The first lasted from the 1970s to the 1990s and was a result of the oil embargo of OPEC.
Those that feel there is currently another supercycle taking place right now have attributed it to not only recovering from the pandemic but also increasingly aggressive environmental policies around the world, and fiscal policies that are very accommodating of the oil industry.
The logic behind this dictates that oil companies will hustle to keep up with the newly increased demand, which will cause oil prices to continue to soar.
5. The Paris Climate Agreement
The Paris Climate Agreement states that nations aim to achieve net-zero emissions.
It encourages companies to use renewable sources for the things they would normally use oil for.
The high price of oil may lead companies to pour more money into both production and exploration.
This is the exact opposite of what needs to be done to comply with the agreement.
Countries whose governments are poor need oil prices to remain high.
The extra money means that governments can do more to please the people, increasing their reputation among the country’s residents.
As a result, these countries don’t want to switch from using oil to using renewable sources.
Underdeveloped countries will likely stay that way if they can’t keep oil prices as high as possible.
In general, advocates for climate control are fighting to keep oil prices high.
The idea is that this will discourage people from using their vehicles as much, leading to a decrease in emissions.
The increase in the use of electric vehicles is just as important.
As long as the price of oil is low, more people will prefer a traditional vehicle to an electric one.
When the price of oil is high, drivers may turn to electric vehicles as a better alternative.
When it comes to countries such as Mexico and Peru, fossil fuel taxes have been reversed due to the high price of oil.
There has been pressure for India to follow in their footsteps because, in all three countries, families have been struggling to survive financially and fossil fuel taxes only made their struggles worse.
Things got so bad in Brazil that in early 2021, the President fired the chief working for the country’s biggest oil-producing company.
This was done to prevent a huge spike in the price of oil.
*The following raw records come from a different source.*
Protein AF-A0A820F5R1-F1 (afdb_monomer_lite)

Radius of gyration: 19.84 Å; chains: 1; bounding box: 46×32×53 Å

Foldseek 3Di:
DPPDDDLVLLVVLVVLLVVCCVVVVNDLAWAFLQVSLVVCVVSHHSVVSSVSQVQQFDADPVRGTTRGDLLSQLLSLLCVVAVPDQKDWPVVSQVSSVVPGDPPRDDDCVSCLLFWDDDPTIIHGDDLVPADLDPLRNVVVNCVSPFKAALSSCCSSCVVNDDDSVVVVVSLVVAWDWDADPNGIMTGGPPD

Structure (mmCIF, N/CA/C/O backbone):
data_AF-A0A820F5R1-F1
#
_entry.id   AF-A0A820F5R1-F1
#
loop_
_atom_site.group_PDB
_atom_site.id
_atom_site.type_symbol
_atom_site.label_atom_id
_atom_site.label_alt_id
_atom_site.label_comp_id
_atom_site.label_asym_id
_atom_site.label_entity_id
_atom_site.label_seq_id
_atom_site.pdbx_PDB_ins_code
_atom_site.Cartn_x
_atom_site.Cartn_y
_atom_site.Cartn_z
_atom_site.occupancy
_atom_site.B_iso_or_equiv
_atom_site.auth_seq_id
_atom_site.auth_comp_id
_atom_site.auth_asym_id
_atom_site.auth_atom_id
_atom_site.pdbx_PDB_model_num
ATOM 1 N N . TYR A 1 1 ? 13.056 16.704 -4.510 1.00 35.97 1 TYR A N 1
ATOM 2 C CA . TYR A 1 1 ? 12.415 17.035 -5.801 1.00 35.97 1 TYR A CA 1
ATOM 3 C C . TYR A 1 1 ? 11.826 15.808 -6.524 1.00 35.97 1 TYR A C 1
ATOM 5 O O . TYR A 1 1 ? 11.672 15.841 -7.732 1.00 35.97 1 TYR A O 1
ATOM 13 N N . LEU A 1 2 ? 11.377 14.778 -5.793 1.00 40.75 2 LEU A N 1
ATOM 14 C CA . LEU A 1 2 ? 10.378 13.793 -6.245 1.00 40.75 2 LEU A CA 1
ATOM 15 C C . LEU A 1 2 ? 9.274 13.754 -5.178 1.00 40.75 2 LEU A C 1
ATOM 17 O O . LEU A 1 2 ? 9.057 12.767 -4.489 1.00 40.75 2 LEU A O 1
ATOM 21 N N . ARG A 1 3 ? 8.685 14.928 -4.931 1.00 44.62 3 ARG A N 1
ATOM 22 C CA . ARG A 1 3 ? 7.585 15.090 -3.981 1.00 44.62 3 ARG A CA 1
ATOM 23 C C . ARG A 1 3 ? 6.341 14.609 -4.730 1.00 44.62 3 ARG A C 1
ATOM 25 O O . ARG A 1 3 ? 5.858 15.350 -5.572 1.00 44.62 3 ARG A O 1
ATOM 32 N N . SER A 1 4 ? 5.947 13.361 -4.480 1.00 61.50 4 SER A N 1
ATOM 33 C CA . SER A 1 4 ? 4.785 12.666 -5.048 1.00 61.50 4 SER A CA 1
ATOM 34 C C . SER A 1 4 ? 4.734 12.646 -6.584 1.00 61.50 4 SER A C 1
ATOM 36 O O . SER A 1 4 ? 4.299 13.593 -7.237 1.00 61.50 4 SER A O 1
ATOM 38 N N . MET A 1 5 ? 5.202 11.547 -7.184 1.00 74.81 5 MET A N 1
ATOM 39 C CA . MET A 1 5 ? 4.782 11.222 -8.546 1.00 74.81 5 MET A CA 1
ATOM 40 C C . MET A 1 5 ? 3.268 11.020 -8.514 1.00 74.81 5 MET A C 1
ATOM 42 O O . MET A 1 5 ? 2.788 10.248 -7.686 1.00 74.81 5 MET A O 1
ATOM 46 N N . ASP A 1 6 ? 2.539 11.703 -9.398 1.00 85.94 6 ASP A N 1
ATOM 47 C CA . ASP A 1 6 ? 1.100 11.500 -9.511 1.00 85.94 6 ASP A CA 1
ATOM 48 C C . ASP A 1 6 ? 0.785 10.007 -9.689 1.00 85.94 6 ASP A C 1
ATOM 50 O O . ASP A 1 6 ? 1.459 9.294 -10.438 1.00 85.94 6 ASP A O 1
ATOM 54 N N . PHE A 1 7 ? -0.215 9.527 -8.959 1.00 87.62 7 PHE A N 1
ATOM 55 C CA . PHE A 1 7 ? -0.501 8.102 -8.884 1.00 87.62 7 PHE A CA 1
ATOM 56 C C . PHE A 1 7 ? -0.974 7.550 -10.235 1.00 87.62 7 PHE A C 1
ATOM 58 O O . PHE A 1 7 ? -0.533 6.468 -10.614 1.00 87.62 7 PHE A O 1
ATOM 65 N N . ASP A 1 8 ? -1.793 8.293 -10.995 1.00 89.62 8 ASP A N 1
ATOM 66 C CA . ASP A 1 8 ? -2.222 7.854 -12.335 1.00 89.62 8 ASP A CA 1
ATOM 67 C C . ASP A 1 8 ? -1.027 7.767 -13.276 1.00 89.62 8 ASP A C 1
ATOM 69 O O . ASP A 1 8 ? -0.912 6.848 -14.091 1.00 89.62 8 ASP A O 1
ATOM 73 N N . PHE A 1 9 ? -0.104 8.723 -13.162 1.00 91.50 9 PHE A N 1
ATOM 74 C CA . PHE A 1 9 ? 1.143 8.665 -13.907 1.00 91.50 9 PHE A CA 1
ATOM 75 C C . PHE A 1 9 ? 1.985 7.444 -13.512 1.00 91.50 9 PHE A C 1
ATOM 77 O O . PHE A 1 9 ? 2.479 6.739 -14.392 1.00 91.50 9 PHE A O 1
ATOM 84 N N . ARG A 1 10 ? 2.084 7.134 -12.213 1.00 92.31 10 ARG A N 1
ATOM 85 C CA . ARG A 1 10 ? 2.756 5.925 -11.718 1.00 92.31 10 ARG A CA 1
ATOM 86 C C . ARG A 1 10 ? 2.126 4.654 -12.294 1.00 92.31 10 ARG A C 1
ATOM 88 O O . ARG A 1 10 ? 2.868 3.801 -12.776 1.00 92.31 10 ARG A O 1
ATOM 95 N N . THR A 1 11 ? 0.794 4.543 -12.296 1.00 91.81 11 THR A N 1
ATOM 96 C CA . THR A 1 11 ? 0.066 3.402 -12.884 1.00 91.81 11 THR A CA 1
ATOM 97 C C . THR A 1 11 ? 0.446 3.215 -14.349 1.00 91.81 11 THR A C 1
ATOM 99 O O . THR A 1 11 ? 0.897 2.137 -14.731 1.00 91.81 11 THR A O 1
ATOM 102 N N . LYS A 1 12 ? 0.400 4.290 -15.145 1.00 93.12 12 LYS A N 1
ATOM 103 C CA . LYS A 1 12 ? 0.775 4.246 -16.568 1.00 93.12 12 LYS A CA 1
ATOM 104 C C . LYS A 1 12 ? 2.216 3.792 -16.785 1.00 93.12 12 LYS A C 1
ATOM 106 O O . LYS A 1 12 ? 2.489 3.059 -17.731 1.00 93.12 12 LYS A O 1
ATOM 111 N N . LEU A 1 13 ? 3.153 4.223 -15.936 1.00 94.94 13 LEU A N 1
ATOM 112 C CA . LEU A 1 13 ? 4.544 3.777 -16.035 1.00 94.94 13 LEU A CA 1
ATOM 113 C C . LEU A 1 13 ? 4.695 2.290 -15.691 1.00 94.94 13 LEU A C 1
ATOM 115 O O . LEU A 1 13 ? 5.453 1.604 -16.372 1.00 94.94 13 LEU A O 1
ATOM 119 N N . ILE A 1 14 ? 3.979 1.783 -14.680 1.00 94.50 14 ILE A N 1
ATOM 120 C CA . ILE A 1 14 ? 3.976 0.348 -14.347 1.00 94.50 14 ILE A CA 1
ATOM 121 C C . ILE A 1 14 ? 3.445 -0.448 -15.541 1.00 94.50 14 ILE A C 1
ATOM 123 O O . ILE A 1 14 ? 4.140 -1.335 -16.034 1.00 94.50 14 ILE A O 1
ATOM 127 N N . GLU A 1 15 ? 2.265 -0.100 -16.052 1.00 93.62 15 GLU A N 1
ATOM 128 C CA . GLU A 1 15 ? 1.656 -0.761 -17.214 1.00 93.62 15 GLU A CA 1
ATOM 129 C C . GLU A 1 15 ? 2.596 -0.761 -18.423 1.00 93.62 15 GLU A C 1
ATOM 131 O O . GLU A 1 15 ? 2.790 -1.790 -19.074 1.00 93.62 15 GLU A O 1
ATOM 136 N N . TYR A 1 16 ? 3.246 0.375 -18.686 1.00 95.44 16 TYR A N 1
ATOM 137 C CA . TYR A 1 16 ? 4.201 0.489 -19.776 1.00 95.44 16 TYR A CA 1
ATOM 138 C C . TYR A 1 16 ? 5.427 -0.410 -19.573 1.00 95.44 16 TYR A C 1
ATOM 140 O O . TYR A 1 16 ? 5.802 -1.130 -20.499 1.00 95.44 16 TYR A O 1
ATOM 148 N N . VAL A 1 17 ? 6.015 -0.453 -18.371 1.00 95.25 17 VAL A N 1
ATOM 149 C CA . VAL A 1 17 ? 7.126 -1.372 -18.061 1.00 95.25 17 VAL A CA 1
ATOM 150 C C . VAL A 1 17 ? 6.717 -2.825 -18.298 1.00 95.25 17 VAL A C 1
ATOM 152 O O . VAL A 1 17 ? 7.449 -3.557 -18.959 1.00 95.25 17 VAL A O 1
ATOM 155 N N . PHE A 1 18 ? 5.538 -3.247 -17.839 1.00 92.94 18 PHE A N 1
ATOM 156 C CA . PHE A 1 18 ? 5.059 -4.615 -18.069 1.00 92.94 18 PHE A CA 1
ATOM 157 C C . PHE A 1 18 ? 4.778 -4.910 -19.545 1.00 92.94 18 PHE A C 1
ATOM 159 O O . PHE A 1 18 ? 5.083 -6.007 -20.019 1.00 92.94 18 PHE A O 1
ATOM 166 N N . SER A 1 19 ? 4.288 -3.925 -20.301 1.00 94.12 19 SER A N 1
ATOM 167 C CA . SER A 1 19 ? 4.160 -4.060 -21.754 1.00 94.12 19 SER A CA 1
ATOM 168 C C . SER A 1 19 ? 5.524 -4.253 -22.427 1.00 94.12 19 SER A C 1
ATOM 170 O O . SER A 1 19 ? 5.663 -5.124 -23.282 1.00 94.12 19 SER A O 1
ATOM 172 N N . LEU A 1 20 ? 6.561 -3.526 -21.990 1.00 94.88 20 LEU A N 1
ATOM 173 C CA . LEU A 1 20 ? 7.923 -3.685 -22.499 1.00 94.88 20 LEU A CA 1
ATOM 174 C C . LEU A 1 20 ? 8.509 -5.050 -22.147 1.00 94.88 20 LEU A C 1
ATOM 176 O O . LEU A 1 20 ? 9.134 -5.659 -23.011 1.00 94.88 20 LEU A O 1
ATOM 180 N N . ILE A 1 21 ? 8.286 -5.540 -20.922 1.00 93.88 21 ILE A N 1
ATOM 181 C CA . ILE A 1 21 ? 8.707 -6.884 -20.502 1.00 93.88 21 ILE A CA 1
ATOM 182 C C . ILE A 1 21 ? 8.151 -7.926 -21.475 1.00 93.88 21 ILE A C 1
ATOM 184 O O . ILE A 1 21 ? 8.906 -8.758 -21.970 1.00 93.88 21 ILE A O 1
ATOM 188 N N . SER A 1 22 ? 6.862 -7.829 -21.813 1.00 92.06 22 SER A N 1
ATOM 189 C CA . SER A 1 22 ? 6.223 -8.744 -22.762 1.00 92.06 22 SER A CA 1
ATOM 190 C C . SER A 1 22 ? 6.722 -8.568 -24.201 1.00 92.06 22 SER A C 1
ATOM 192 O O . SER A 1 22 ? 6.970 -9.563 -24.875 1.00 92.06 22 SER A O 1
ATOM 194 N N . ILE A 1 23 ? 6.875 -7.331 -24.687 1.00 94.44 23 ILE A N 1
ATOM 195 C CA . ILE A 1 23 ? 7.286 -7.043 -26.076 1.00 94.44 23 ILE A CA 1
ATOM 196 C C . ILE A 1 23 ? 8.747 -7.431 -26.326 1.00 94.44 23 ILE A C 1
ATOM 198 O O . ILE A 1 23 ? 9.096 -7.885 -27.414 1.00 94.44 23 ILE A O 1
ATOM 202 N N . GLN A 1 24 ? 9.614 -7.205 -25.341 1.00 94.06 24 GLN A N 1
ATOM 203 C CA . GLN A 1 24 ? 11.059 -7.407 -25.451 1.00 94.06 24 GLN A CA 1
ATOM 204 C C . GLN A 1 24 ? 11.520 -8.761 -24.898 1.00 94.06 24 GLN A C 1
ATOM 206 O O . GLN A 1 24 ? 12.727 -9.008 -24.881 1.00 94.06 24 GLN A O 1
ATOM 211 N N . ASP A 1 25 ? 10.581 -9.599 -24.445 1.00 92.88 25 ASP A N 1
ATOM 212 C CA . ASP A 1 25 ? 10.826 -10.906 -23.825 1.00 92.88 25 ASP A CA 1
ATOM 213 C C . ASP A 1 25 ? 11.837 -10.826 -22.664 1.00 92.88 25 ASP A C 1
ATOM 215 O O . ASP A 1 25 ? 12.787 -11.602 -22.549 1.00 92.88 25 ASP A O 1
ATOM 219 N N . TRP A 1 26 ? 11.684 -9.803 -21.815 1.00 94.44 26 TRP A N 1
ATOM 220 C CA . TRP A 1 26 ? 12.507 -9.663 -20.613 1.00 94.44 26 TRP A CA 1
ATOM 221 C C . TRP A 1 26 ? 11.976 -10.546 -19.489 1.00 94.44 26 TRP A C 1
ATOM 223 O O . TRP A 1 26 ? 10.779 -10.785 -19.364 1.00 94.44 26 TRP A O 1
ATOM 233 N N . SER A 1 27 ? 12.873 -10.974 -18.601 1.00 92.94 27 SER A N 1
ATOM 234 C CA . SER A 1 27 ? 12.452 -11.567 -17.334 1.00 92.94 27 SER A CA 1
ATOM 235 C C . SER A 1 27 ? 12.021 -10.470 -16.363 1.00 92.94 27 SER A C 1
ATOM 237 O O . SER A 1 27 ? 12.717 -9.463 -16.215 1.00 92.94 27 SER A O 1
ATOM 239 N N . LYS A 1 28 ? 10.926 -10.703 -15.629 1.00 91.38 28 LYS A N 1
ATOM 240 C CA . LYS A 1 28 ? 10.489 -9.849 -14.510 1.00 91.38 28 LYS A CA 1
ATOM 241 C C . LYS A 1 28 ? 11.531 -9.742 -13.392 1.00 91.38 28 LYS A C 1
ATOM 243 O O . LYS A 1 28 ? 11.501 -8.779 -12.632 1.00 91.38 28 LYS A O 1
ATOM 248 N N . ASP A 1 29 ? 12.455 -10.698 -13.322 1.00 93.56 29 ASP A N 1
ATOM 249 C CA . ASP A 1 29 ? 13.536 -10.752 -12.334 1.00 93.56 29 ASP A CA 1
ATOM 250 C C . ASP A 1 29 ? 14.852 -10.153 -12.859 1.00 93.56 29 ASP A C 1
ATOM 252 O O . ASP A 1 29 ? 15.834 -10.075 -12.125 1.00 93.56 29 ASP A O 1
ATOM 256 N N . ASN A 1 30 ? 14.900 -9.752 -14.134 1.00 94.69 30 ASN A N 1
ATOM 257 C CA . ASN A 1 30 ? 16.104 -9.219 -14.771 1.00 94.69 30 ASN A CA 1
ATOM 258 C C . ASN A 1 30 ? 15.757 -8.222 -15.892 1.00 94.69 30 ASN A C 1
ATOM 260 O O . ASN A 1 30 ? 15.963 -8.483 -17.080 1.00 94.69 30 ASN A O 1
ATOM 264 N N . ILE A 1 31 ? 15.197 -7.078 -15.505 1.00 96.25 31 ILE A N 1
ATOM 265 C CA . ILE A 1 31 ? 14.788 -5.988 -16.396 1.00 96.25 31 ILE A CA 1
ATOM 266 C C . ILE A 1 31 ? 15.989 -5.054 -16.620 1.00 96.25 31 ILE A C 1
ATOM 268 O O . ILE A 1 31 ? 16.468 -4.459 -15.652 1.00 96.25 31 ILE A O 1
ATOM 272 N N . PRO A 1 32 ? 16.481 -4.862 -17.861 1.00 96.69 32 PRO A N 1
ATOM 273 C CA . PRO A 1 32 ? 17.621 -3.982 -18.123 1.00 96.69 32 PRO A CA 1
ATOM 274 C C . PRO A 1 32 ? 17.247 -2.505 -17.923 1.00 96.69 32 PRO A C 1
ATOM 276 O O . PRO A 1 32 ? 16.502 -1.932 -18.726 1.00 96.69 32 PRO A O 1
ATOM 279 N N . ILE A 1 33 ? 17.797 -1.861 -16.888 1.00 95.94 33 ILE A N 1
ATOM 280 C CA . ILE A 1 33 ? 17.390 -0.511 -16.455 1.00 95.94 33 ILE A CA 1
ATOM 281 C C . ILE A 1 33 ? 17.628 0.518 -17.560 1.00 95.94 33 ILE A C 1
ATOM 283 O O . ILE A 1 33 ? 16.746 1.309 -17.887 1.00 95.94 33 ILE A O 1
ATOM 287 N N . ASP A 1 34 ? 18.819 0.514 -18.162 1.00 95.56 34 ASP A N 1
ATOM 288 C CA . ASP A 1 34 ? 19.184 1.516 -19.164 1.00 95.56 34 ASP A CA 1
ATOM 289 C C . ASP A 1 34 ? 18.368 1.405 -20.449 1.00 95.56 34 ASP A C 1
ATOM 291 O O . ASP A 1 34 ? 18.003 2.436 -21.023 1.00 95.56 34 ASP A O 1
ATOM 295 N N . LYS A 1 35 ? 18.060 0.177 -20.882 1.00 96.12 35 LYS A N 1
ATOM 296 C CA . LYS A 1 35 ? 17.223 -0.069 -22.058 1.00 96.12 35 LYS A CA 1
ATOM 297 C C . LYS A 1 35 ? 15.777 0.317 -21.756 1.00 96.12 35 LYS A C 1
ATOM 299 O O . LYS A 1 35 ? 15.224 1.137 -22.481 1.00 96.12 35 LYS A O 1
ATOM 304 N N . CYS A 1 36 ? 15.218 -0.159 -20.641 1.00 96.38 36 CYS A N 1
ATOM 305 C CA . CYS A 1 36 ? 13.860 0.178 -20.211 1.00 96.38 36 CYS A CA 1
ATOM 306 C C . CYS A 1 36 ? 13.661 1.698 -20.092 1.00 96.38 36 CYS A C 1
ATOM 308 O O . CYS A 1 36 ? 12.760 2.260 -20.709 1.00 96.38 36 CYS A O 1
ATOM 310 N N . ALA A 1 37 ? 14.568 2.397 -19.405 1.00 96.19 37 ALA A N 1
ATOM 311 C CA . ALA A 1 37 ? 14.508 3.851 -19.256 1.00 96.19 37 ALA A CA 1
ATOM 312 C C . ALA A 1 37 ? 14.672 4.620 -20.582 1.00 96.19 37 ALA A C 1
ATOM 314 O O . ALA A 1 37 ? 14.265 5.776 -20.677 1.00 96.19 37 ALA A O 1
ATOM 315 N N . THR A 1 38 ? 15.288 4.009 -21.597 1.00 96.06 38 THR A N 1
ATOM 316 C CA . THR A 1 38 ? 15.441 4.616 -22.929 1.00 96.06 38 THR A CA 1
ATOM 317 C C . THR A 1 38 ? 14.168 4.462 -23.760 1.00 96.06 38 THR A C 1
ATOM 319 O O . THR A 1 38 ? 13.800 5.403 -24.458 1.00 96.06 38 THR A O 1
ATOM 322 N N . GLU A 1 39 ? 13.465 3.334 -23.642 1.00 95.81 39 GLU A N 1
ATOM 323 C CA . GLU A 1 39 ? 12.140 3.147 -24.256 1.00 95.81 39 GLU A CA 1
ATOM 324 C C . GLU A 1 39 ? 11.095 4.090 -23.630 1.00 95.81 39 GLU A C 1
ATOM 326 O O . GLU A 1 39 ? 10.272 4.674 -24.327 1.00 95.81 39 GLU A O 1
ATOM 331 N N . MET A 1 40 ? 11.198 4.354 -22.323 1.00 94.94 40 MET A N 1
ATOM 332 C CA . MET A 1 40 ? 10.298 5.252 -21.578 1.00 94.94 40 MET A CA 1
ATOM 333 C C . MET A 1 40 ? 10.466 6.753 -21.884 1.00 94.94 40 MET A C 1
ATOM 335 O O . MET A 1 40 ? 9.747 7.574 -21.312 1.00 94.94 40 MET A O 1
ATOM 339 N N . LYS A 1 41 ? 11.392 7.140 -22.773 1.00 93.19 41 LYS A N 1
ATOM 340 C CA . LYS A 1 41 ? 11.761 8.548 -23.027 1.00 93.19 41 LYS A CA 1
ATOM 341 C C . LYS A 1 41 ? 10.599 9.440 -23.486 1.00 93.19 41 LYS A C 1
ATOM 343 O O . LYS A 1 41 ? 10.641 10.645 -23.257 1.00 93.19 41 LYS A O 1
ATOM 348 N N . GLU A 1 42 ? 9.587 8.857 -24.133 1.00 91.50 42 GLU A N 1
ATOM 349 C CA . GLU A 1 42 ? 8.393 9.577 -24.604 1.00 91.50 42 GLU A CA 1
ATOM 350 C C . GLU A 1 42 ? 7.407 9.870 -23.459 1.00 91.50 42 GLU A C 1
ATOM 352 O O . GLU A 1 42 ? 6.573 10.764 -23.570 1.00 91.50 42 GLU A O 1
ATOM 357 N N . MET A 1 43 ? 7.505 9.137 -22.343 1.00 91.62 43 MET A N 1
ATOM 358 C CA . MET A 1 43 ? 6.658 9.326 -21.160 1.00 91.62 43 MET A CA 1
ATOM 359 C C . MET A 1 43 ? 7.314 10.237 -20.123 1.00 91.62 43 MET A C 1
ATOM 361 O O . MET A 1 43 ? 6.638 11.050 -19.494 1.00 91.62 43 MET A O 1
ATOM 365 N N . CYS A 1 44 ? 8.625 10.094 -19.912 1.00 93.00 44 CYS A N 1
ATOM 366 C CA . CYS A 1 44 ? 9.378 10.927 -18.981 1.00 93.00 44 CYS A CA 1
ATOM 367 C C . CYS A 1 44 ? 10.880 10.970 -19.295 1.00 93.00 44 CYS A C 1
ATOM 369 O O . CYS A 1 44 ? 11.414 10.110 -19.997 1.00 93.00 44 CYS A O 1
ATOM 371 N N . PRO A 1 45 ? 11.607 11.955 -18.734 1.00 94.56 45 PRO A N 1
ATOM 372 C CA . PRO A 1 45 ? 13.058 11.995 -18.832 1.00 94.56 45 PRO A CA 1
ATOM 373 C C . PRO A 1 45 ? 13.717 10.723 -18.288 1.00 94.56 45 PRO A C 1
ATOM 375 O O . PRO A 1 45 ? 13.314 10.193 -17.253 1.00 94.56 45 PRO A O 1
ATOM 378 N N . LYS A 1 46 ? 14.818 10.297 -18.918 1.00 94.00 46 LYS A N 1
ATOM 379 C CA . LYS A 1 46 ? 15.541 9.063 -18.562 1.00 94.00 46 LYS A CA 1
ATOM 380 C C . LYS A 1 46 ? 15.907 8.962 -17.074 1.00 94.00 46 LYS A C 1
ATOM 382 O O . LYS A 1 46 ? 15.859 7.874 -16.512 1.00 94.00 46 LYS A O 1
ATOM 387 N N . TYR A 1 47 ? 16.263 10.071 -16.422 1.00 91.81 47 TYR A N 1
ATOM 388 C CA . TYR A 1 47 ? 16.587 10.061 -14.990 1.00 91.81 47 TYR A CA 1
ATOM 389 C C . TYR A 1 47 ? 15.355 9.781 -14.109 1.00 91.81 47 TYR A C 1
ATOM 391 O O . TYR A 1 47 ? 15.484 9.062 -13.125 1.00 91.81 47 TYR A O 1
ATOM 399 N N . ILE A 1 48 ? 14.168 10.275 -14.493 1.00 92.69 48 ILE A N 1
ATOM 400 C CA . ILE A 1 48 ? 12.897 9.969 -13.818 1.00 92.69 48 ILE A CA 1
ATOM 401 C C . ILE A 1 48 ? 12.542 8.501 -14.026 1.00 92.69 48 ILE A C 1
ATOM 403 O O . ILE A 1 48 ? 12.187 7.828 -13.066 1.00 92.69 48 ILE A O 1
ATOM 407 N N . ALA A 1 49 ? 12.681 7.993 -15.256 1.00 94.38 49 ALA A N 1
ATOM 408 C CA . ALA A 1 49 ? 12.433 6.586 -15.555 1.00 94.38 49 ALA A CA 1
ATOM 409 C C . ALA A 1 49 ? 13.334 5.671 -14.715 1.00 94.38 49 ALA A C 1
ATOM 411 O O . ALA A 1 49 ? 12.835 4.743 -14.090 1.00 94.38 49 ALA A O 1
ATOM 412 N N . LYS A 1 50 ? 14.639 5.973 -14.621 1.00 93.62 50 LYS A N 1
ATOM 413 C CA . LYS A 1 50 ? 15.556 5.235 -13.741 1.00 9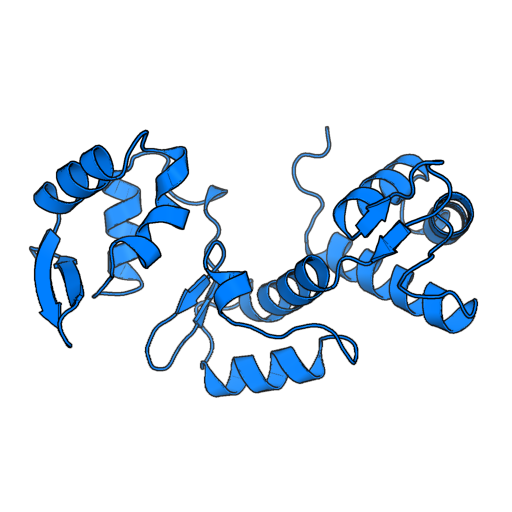3.62 50 LYS A CA 1
ATOM 414 C C . LYS A 1 50 ? 15.087 5.272 -12.290 1.00 93.62 50 LYS A C 1
ATOM 416 O O . LYS A 1 50 ? 14.843 4.215 -11.737 1.00 93.62 50 LYS A O 1
ATOM 421 N N . GLN A 1 51 ? 14.866 6.453 -11.715 1.00 91.94 51 GLN A N 1
ATOM 422 C CA . GLN A 1 51 ? 14.403 6.581 -10.326 1.00 91.94 51 GLN A CA 1
ATOM 423 C C . GLN A 1 51 ? 13.086 5.838 -10.061 1.00 91.94 51 GLN A C 1
ATOM 425 O O . GLN A 1 51 ? 12.916 5.239 -9.007 1.00 91.94 51 GLN A O 1
ATOM 430 N N . PHE A 1 52 ? 12.158 5.847 -11.015 1.00 93.75 52 PHE A N 1
ATOM 431 C CA . PHE A 1 52 ? 10.916 5.085 -10.922 1.00 93.75 52 PHE A CA 1
ATOM 432 C C . PHE A 1 52 ? 11.162 3.569 -10.910 1.00 93.75 52 PHE A C 1
ATOM 434 O O . PHE A 1 52 ? 10.574 2.867 -10.091 1.00 93.75 52 PHE A O 1
ATOM 441 N N . LEU A 1 53 ? 12.051 3.066 -11.771 1.00 94.44 53 LEU A N 1
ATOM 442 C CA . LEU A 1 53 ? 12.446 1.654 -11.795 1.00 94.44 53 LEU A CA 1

Petrobas, an oil company that operates in Brazil, lost $40 million the previous decade and hadn’t been able to fully recover from the loss.
Even in the U.K., the government gave companies producing oil, a tax break just before the pandemic brought on by COVID began.
In March 2021, the Suez Canal Crisis led to a sudden rise in the cost of oil.
The vessel that had been blocking it was finally free, making it possible to complete the delivery of crude oil.
Under normal circumstances, the Suez Canal allows for the passage of almost two million barrels of oil per day.
The price of oil rises and falls due to many factors.
Some of these factors can be predicted, while others come as a surprise.
But either way, oil is an important part of the world’s economy.
It remains to be seen how much that will change in the near future.